Monat: Juni 2020

  • Onyx Boox Nova 2 – Eindrücke #3

    Nach Das Onyx Boox Nova 2 e-Ink Tablet ist da – Erste Eindrücke und Ony Boox Nova 2 – Tag 3 folgt der dritte Artikel über meine Eindrücke. Nachdem es vielleicht mehr davon geben wird fange ich mal an, sie zu nummerieren.

    Und irgendwann gibt es dann anwendungsspezifische Artikel. Derzeit muss ich noch an allen Ecken und Enden herumspielen und so manches ausprobieren und kennenlernen. Ja, man könnte es strukturierter machen.. Aber so macht es mir derzeit mehr Spaß.

    Aus meinen Notizen heraus

    Wie es sich gehört, schreibe ich meine Erfahrungen in Stichworten am Nova in der Notiz App, synce diese und nutze diese als Grundlage u.a. für diesen Artikel.

    Readly – Magazin lesen.

    Ich nutze gerne Readly. Quasi das Netflix für Magazine unterschiedlicher Ausrichtung. Nachdem es dazu auch eine Android App gibt, musste ich ausprobieren, ob das e-Ink Tablet mir auch hierbei als Reader dienen kann.
    App installiert, A2 Modus aktiviert (die Modi muss ich euch noch genauer beschreiben), mit meinen Account eingeloggt und erste Magazine heruntergeladen (ja, es gibt einen Offline Modus).
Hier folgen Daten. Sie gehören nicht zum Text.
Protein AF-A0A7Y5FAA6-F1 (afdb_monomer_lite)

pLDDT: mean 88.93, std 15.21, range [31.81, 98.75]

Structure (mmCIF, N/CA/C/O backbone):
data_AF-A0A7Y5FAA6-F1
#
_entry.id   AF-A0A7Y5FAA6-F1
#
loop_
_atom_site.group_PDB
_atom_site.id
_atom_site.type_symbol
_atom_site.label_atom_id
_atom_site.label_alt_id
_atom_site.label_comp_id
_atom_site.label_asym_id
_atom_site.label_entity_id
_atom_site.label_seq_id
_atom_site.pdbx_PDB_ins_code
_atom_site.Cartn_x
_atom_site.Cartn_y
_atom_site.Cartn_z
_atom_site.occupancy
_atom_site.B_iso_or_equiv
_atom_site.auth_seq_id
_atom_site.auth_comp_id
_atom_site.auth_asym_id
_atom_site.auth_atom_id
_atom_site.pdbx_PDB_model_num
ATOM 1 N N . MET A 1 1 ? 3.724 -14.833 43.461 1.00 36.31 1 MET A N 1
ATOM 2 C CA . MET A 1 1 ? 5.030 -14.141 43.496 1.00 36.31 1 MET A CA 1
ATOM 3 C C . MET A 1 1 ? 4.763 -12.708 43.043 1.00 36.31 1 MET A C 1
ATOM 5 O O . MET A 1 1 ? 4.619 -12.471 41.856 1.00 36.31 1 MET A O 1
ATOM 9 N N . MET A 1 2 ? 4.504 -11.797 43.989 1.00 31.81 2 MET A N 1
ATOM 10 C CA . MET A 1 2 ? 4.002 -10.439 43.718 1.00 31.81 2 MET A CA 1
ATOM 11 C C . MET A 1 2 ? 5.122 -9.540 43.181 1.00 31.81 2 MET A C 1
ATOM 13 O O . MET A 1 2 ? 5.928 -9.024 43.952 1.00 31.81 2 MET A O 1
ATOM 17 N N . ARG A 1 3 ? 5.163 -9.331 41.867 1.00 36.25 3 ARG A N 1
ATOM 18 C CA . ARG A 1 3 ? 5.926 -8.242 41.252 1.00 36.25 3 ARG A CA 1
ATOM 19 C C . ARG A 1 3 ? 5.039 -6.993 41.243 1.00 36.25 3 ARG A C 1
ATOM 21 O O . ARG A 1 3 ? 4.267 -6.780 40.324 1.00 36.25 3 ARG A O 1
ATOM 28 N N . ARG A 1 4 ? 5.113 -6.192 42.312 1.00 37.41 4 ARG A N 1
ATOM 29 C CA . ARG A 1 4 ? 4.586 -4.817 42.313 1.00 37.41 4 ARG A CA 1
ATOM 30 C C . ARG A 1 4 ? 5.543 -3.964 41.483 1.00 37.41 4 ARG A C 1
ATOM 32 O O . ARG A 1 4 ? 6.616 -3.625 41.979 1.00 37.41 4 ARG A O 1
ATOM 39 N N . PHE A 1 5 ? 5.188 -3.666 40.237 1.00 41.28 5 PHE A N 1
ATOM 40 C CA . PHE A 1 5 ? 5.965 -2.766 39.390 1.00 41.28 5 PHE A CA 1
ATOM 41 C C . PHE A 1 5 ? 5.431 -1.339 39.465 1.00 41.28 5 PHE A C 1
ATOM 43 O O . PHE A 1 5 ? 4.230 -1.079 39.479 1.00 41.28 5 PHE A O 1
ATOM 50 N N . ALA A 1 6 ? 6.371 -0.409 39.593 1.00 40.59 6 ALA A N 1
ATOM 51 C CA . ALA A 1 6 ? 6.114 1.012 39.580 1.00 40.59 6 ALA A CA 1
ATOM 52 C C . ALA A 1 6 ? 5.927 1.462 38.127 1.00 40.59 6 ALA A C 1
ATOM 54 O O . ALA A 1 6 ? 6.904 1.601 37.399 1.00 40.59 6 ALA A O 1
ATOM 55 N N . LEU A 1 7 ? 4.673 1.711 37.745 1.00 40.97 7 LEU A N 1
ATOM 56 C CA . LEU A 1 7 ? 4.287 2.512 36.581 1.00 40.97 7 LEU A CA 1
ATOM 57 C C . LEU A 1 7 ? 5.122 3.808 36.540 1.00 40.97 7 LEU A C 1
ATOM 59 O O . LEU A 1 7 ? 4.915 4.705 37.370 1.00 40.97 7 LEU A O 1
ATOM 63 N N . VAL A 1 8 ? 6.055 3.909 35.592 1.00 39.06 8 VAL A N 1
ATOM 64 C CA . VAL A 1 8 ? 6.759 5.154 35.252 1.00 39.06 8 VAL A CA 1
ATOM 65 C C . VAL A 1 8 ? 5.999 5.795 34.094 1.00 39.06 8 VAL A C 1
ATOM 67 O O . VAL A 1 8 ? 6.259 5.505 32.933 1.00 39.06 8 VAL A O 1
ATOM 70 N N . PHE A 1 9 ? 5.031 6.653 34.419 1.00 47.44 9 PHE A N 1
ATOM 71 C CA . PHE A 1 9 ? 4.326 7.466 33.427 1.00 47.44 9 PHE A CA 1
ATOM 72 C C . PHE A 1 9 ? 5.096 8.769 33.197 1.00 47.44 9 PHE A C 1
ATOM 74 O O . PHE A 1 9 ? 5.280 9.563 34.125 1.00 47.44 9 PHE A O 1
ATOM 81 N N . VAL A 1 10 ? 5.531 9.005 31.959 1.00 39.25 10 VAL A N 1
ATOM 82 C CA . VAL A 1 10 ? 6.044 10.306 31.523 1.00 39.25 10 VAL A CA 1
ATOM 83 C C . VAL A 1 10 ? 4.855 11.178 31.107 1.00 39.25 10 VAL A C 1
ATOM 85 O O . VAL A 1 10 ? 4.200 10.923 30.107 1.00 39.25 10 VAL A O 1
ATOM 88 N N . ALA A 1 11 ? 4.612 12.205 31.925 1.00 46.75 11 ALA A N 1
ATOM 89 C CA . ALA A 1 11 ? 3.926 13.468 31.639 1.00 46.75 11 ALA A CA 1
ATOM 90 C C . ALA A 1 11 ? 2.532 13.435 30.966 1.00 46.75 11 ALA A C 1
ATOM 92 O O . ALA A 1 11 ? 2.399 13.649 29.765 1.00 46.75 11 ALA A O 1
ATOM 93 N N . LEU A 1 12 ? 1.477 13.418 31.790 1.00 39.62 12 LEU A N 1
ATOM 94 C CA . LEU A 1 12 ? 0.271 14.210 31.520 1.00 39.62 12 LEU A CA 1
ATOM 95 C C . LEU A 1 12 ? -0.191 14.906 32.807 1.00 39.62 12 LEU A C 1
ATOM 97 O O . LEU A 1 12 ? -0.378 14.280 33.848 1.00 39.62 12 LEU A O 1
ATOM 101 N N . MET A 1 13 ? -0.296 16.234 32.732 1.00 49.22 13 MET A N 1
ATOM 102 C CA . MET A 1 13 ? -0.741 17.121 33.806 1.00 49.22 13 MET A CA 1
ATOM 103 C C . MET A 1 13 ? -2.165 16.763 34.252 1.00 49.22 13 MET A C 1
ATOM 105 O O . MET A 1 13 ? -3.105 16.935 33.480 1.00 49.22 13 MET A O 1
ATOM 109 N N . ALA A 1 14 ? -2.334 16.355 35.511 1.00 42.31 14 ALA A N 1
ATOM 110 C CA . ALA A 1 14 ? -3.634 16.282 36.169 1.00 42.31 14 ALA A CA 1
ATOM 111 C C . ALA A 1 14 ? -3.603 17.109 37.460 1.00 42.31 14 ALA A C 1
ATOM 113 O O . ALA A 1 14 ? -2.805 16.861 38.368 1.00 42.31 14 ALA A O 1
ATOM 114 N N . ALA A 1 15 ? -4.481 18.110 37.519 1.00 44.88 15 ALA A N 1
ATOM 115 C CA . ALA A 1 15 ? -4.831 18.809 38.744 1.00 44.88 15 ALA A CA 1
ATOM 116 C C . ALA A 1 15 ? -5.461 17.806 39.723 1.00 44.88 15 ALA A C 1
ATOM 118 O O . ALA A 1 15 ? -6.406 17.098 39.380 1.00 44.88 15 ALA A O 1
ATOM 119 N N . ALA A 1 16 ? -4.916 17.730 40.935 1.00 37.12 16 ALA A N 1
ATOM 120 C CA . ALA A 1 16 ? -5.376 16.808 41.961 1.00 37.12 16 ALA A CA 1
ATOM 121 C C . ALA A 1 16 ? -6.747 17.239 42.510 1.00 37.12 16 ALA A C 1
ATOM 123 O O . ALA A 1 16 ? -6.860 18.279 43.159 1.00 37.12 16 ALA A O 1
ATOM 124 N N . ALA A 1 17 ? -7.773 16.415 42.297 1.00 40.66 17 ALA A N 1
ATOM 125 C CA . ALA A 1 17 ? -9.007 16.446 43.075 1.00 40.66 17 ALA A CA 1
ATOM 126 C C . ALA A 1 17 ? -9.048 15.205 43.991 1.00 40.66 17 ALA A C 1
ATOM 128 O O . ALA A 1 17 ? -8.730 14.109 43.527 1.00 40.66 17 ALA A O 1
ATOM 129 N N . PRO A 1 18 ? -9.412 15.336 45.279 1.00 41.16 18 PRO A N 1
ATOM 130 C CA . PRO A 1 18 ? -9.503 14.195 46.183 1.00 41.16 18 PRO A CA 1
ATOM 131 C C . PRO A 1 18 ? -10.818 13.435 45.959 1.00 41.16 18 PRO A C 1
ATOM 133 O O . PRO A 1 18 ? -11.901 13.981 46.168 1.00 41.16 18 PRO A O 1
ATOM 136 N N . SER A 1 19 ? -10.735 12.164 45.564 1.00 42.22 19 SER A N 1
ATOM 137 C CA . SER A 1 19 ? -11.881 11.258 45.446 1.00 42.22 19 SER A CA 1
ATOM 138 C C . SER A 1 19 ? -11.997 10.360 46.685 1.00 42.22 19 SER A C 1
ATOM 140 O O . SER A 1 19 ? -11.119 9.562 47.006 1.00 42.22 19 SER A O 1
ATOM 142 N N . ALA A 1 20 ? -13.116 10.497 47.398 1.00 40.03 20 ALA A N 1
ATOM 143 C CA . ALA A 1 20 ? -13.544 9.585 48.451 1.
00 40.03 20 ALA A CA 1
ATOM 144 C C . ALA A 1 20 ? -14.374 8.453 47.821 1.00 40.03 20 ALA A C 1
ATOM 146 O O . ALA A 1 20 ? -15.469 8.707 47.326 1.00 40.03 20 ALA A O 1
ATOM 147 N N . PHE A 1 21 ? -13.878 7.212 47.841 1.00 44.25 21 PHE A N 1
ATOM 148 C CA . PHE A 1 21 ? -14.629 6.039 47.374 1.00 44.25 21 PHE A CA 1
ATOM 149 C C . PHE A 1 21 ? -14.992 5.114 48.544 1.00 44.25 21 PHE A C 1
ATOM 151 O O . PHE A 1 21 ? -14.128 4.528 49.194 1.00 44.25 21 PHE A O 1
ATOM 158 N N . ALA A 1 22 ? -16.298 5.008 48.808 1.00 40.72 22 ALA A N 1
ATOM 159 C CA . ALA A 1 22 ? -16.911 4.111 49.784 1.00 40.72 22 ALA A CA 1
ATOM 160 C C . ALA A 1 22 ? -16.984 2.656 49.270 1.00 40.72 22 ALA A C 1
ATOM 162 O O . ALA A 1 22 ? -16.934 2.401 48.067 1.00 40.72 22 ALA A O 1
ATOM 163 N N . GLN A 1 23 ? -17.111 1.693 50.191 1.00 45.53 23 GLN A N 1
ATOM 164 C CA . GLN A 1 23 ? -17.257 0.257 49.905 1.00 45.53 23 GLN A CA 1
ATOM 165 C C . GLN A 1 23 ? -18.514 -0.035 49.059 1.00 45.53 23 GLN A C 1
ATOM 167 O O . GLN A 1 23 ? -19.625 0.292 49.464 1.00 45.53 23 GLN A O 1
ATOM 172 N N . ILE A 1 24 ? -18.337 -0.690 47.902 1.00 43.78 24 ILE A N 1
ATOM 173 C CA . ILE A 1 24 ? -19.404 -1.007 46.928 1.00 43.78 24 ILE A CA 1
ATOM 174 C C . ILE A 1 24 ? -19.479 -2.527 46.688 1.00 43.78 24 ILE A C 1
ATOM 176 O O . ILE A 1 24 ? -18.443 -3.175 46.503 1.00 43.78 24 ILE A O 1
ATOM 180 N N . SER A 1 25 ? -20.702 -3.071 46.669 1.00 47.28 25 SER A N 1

Eine A4 Magazin Seite am Nova lässt sich meistens ganz gut lesen. Fotos werden je nachdem recht gut (in ein paar Grautönen) angezeigt. Readly bietet von sich aus an, dass man einzelne Artikel in einer Art „Nur Text Ansicht“ lesen kann. Da wird die Schrift auch größer und man scrollt einfach durch den Artikel.

    Fazit: Funktioniert gut und sofern man nicht „Hochglanz-Foto-Magazine“ nutzt ist das Nova auch dafür ein ausreichender Reader.

    Notizen

    Das Nova bietet von sich aus unterschiedliche Templates für Notizen an. Linierte, karierte oder punktierte Seiten und noch ein paar andere für Todos, Kalendereinträge etc. Praktisch ist, dass man in einer Notiz auswählen kann, ob jede Seite dieselbe Vorlage nutzt oder man für jede Seite ganz unterschiedliche verwendet. Entgegen anderslautenden Berichten wird zumindest beim Export einer Notiz über push.boox.com als PDF auch der jeweilige Hintergrund (Template) mit exportiert.

    In meinem letzten Artikel habe ich erwähnt, dass ich versehentlich mit meinem Handballen immer irgendwelche Menüpunkte in der Leiste aktiviere ,da ich Linkshänder bin. Durch ein Video kam ich drauf, dass man die Menüleiste auch nach rechts verschieben kann. Jetzt ist schreiben am Nova noch näher an einem Notizbuch.

    Ich experimentiere noch mit der Schriftstärke für handschriftliche Notizen. Die ganz dünnen Linien gefallen mir derzeit weniger. Aber auch das kann ich jederzeit und für jeden Strichzug – wenn ich das will – neu einstellen.

    Dropbox

    Aus Interesse habe ich auch die Dropbox App installiert. Kurz gesagt: funktioniert. Dateien werden angezeigt, Dokumente kann man aufrufen und anzeigen.

    PDFs speichern

    Ebenso habe ich mich ein wenig dem Thema PDFs lesen und annotieren gewidmet. Ein PDF habe ich mit ein paar handschriftlichen Anmerkungen versehen, einiges angestrichen, umringelt etc. Nach schließen des PDFs dessen Cover länger antippen und ein Menü öffnet sich. „Öffnen mit“ antippen und dann kann man auch Dropbox – falls installiert – auswählen. Tut man dies sieht man das PDF in der Dropbox Ansicht und kann es in einem Ordner speichern. Geht auch offline und Dropbox synct das PDF erst später.

    Und das wichtigste. Am Mac in den Ordner geschaut, PDF aufgerufen und alle Anmerkungen, Striche und Umringelungen sind dort, wo sie sein sollen.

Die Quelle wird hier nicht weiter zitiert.